More information and examples for Theano please check [here](http://deeplearning.net/software/theano/introduction.html)

### Python revisited
Here, we will see some basic functionality of python for better understanding of Theano

#### Funtions in Python
Below code snippet shows how to create a function in python. More detailed examples and python tutorial can be found [here](https://www.learnpython.org/).

In [1]:
#  sum two elements and return the value
def sum_func(x,y): 
    return x + y

#### Lists in Python
Lists are kind of an array to store values. Here we will show how to create lists in python.

In [2]:
list_ex = [1,3,4,6,56]
list_ex [0]

1

#### Dictionaries in Python
Dictionary is used for key-value mapping. Below code snippet shows how to create them. 

In [3]:
# create dictionary
dict_ex = {'key':123, 'key2': 458}
# access dictionary field
dict_ex ["key2"]

458

#### List comprehension
List comprehension is mainly used to create a list in a shorter way. 

In [4]:
# create list with 10 elements. Each elements is two times by its index and plus one. 
list_comp_ex = [ i*2 +1 for i in range(10)]
list_comp_ex

[1, 3, 5, 7, 9, 11, 13, 15, 17, 19]

## How to use Theano
Here we will go through some details of Theano step by step. We assume you already installed Theano and its dependencies by checking above provided link.

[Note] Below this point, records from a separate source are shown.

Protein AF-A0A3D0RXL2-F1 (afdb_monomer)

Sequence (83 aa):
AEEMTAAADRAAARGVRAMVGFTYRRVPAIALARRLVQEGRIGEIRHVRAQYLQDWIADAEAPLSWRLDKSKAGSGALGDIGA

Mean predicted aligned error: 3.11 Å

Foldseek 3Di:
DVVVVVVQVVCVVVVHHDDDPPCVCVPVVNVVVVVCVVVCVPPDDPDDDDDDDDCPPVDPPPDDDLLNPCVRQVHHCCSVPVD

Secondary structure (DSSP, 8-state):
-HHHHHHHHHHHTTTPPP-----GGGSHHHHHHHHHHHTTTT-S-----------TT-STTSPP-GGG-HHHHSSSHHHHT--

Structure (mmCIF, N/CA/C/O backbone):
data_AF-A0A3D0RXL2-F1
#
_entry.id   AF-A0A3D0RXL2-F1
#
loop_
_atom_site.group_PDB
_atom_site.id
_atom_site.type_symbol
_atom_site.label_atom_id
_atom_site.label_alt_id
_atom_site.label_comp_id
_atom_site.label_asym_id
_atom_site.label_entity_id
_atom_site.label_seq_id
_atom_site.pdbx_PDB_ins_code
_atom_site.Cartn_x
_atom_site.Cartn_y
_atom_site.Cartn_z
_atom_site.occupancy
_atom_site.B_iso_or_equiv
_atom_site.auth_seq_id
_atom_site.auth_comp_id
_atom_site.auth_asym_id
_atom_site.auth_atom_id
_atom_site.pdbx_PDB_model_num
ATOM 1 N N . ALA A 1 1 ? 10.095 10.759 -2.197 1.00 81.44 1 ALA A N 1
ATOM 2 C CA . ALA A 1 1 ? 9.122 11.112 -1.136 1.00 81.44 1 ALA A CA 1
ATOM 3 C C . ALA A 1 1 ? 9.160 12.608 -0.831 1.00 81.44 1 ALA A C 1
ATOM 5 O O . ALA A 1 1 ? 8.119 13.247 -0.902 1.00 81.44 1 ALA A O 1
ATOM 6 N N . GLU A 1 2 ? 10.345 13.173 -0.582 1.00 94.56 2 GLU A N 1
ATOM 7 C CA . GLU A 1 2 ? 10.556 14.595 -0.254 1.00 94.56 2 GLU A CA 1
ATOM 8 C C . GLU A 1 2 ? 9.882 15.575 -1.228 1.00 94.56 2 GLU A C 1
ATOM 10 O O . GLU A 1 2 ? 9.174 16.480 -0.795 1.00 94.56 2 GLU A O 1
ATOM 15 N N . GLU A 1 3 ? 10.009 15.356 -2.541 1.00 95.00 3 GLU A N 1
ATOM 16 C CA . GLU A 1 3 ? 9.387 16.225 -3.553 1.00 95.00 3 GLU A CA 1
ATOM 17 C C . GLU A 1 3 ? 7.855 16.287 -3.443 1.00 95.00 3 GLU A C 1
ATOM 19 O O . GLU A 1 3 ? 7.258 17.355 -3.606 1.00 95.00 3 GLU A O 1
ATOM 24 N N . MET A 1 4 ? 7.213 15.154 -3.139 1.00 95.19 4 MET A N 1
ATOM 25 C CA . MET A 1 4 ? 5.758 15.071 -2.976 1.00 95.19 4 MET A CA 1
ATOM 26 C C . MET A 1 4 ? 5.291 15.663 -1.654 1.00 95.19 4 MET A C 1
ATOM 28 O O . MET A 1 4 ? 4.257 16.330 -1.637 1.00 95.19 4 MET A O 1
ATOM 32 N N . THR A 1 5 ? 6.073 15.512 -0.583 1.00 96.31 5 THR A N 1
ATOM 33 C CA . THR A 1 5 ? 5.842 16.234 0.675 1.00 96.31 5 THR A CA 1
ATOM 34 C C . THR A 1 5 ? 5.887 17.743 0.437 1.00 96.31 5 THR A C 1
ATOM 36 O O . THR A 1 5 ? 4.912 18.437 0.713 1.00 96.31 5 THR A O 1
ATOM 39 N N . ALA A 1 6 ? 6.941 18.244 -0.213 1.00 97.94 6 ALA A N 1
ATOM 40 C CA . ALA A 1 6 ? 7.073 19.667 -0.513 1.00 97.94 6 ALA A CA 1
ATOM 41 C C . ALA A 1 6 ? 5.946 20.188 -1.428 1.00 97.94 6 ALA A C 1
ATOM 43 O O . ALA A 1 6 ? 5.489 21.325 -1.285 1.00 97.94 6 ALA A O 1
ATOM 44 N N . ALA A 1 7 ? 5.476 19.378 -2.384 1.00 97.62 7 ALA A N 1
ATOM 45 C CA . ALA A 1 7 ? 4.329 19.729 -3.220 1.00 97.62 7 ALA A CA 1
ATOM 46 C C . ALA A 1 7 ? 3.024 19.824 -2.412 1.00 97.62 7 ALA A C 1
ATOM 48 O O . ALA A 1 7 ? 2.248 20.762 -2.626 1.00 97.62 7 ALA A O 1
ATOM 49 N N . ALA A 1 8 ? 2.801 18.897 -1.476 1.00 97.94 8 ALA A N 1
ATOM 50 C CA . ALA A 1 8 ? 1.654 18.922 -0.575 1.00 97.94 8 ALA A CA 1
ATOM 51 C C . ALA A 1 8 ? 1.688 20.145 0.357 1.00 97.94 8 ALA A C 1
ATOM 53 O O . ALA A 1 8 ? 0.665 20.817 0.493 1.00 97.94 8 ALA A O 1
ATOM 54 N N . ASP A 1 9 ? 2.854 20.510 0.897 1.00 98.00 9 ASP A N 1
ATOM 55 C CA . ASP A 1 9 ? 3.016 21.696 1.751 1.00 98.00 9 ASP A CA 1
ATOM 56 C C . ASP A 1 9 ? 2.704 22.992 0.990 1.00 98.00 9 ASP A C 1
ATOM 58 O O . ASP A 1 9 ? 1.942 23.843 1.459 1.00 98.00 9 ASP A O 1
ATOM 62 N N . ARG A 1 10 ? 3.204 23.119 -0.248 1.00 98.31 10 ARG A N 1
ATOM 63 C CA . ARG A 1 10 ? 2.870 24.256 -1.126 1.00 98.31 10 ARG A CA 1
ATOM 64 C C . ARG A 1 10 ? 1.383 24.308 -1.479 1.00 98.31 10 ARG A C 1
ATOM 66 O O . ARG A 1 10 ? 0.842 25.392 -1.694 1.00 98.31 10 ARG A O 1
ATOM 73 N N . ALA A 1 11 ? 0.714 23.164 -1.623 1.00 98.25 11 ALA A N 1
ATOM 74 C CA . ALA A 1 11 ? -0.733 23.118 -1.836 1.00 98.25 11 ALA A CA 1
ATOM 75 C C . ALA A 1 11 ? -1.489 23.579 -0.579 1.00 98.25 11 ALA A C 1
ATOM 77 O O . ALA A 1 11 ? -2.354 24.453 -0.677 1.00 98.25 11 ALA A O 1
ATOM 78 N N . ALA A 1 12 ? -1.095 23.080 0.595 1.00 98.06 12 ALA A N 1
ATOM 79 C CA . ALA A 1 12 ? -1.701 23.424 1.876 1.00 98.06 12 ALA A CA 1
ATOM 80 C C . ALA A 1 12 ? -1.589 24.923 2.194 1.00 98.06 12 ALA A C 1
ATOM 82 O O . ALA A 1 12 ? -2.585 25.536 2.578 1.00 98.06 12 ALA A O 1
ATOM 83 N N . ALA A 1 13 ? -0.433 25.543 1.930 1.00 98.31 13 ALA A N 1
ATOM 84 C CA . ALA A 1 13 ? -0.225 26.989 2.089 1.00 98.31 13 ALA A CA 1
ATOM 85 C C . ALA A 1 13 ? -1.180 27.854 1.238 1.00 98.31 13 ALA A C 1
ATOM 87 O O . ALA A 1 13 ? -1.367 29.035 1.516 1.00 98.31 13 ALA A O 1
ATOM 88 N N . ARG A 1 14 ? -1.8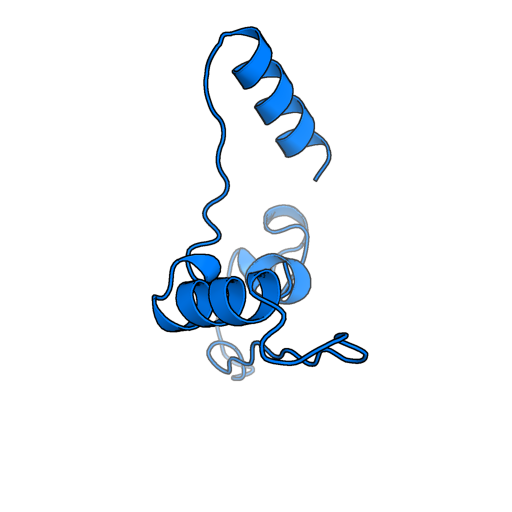03 27.268 0.207 1.00 98.06 14 ARG A N 1
ATOM 89 C CA . ARG A 1 14 ? -2.789 27.914 -0.676 1.00 98.06 14 ARG A CA 1
ATOM 90 C C . ARG A 1 14 ? -4.227 27.462 -0.396 1.00 98.06 14 ARG A C 1
ATOM 92 O O . ARG A 1 14 ? -5.112 27.705 -1.210 1.00 98.06 14 ARG A O 1
ATOM 99 N N . GLY A 1 15 ? -4.463 26.761 0.715 1.00 98.12 15 GLY A N 1
ATOM 100 C CA . GLY A 1 15 ? -5.774 26.213 1.071 1.00 98.12 15 GLY A CA 1
ATOM 101 C C . GLY A 1 15 ? -6.216 25.022 0.211 1.00 98.12 15 GLY A C 1
ATOM 102 O O . GLY A 1 15 ? -7.372 24.605 0.289 1.00 98.12 15 GLY A O 1
ATOM 103 N N . VAL A 1 16 ? -5.321 24.452 -0.602 1.00 98.44 16 VAL A N 1
ATOM 104 C CA . VAL A 1 16 ? -5.621 23.311 -1.473 1.00 98.44 16 VAL A CA 1
ATOM 105 C C . VAL A 1 16 ? -5.296 22.011 -0.747 1.00 98.44 16 VAL A C 1
ATOM 107 O O . VAL A 1 16 ? -4.194 21.817 -0.236 1.00 98.44 16 VAL A O 1
ATOM 110 N N . ARG A 1 17 ? -6.253 21.080 -0.732 1.00 97.38 17 ARG A N 1
ATOM 111 C CA . ARG A 1 17 ? -6.055 19.746 -0.154 1.00 97.38 17 ARG A CA 1
ATOM 112 C C . ARG A 1 17 ? -5.329 18.844 -1.148 1.00 97.38 17 ARG A C 1
ATOM 114 O O . ARG A 1 17 ? -5.813 18.639 -2.257 1.00 97.38 17 ARG A O 1
ATOM 121 N N . ALA A 1 18 ? -4.212 18.264 -0.725 1.00 97.44 18 ALA A N 1
ATOM 122 C CA . ALA A 1 18 ? -3.514 17.220 -1.467 1.00 97.44 18 ALA A CA 1
ATOM 123 C C . ALA A 1 18 ? -3.950 15.828 -0.986 1.00 97.44 18 ALA A C 1
ATOM 125 O O . ALA A 1 18 ? -4.244 15.628 0.195 1.00 97.44 18 ALA A O 1
ATOM 126 N N . MET A 1 19 ? -3.982 14.850 -1.893 1.00 96.12 19 MET A N 1
ATOM 127 C CA . MET A 1 19 ? -4.279 13.463 -1.552 1.00 96.12 19 MET A CA 1
ATOM 128 C C . MET A 1 19 ? -3.534 12.484 -2.460 1.00 96.12 19 MET A C 1
ATOM 130 O O . MET A 1 19 ? -3.455 12.693 -3.665 1.00 96.12 19 MET A O 1
ATOM 134 N N . VAL A 1 20 ? -3.052 11.383 -1.877 1.00 95.75 20 VAL A N 1
ATOM 135 C CA . VAL A 1 20 ? -2.452 10.256 -2.606 1.00 95.75 20 VAL A CA 1
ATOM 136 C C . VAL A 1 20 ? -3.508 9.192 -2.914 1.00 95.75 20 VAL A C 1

### Import Theano and numpy
As Theano itself was buit on [numpy](http://cs231n.github.io/python-numpy-tutorial/) array structure, we need to import both numpy and Theano. 

In [5]:
import theano as T
import numpy  as np

### 1 - Simple code snippet
Here we will take a look simple code example that uses Theano in the core. 

In [6]:
# create variable as a vector and give the name 'x'
x = T.tensor.fvector('x')
# create a variable as a numpy array and assign values to it
W = T.shared(np.asarray([0.3,0.7]),'W')
# define y as sum of elements in the element-wise multiplication of x and W
y = (x * W).sum()
# create theano function which takes input as x and return output as y
func_t = T.function(inputs=[x],outputs=y)
# call the function for testing
output = func_t([1, 1])
output

array(1.0)

### So what is exactly Theano ?
Theano is just a symbolic graph of our model that will be executed  accordingly. In other words, while we create a  model with Theano, we basically first define the symbolic graph of variables and operations. Afterwards, we use this graph with specific input(s) to get output(s). 

Let's take above code as an example. We created our Theano object y which knows its values can be calculated as the dot-product of x and W. The important point here is that all mathematical operations/calculations are not performed yet here. In fact, one can notice that we did not have any value of x while this line of the code was executed. 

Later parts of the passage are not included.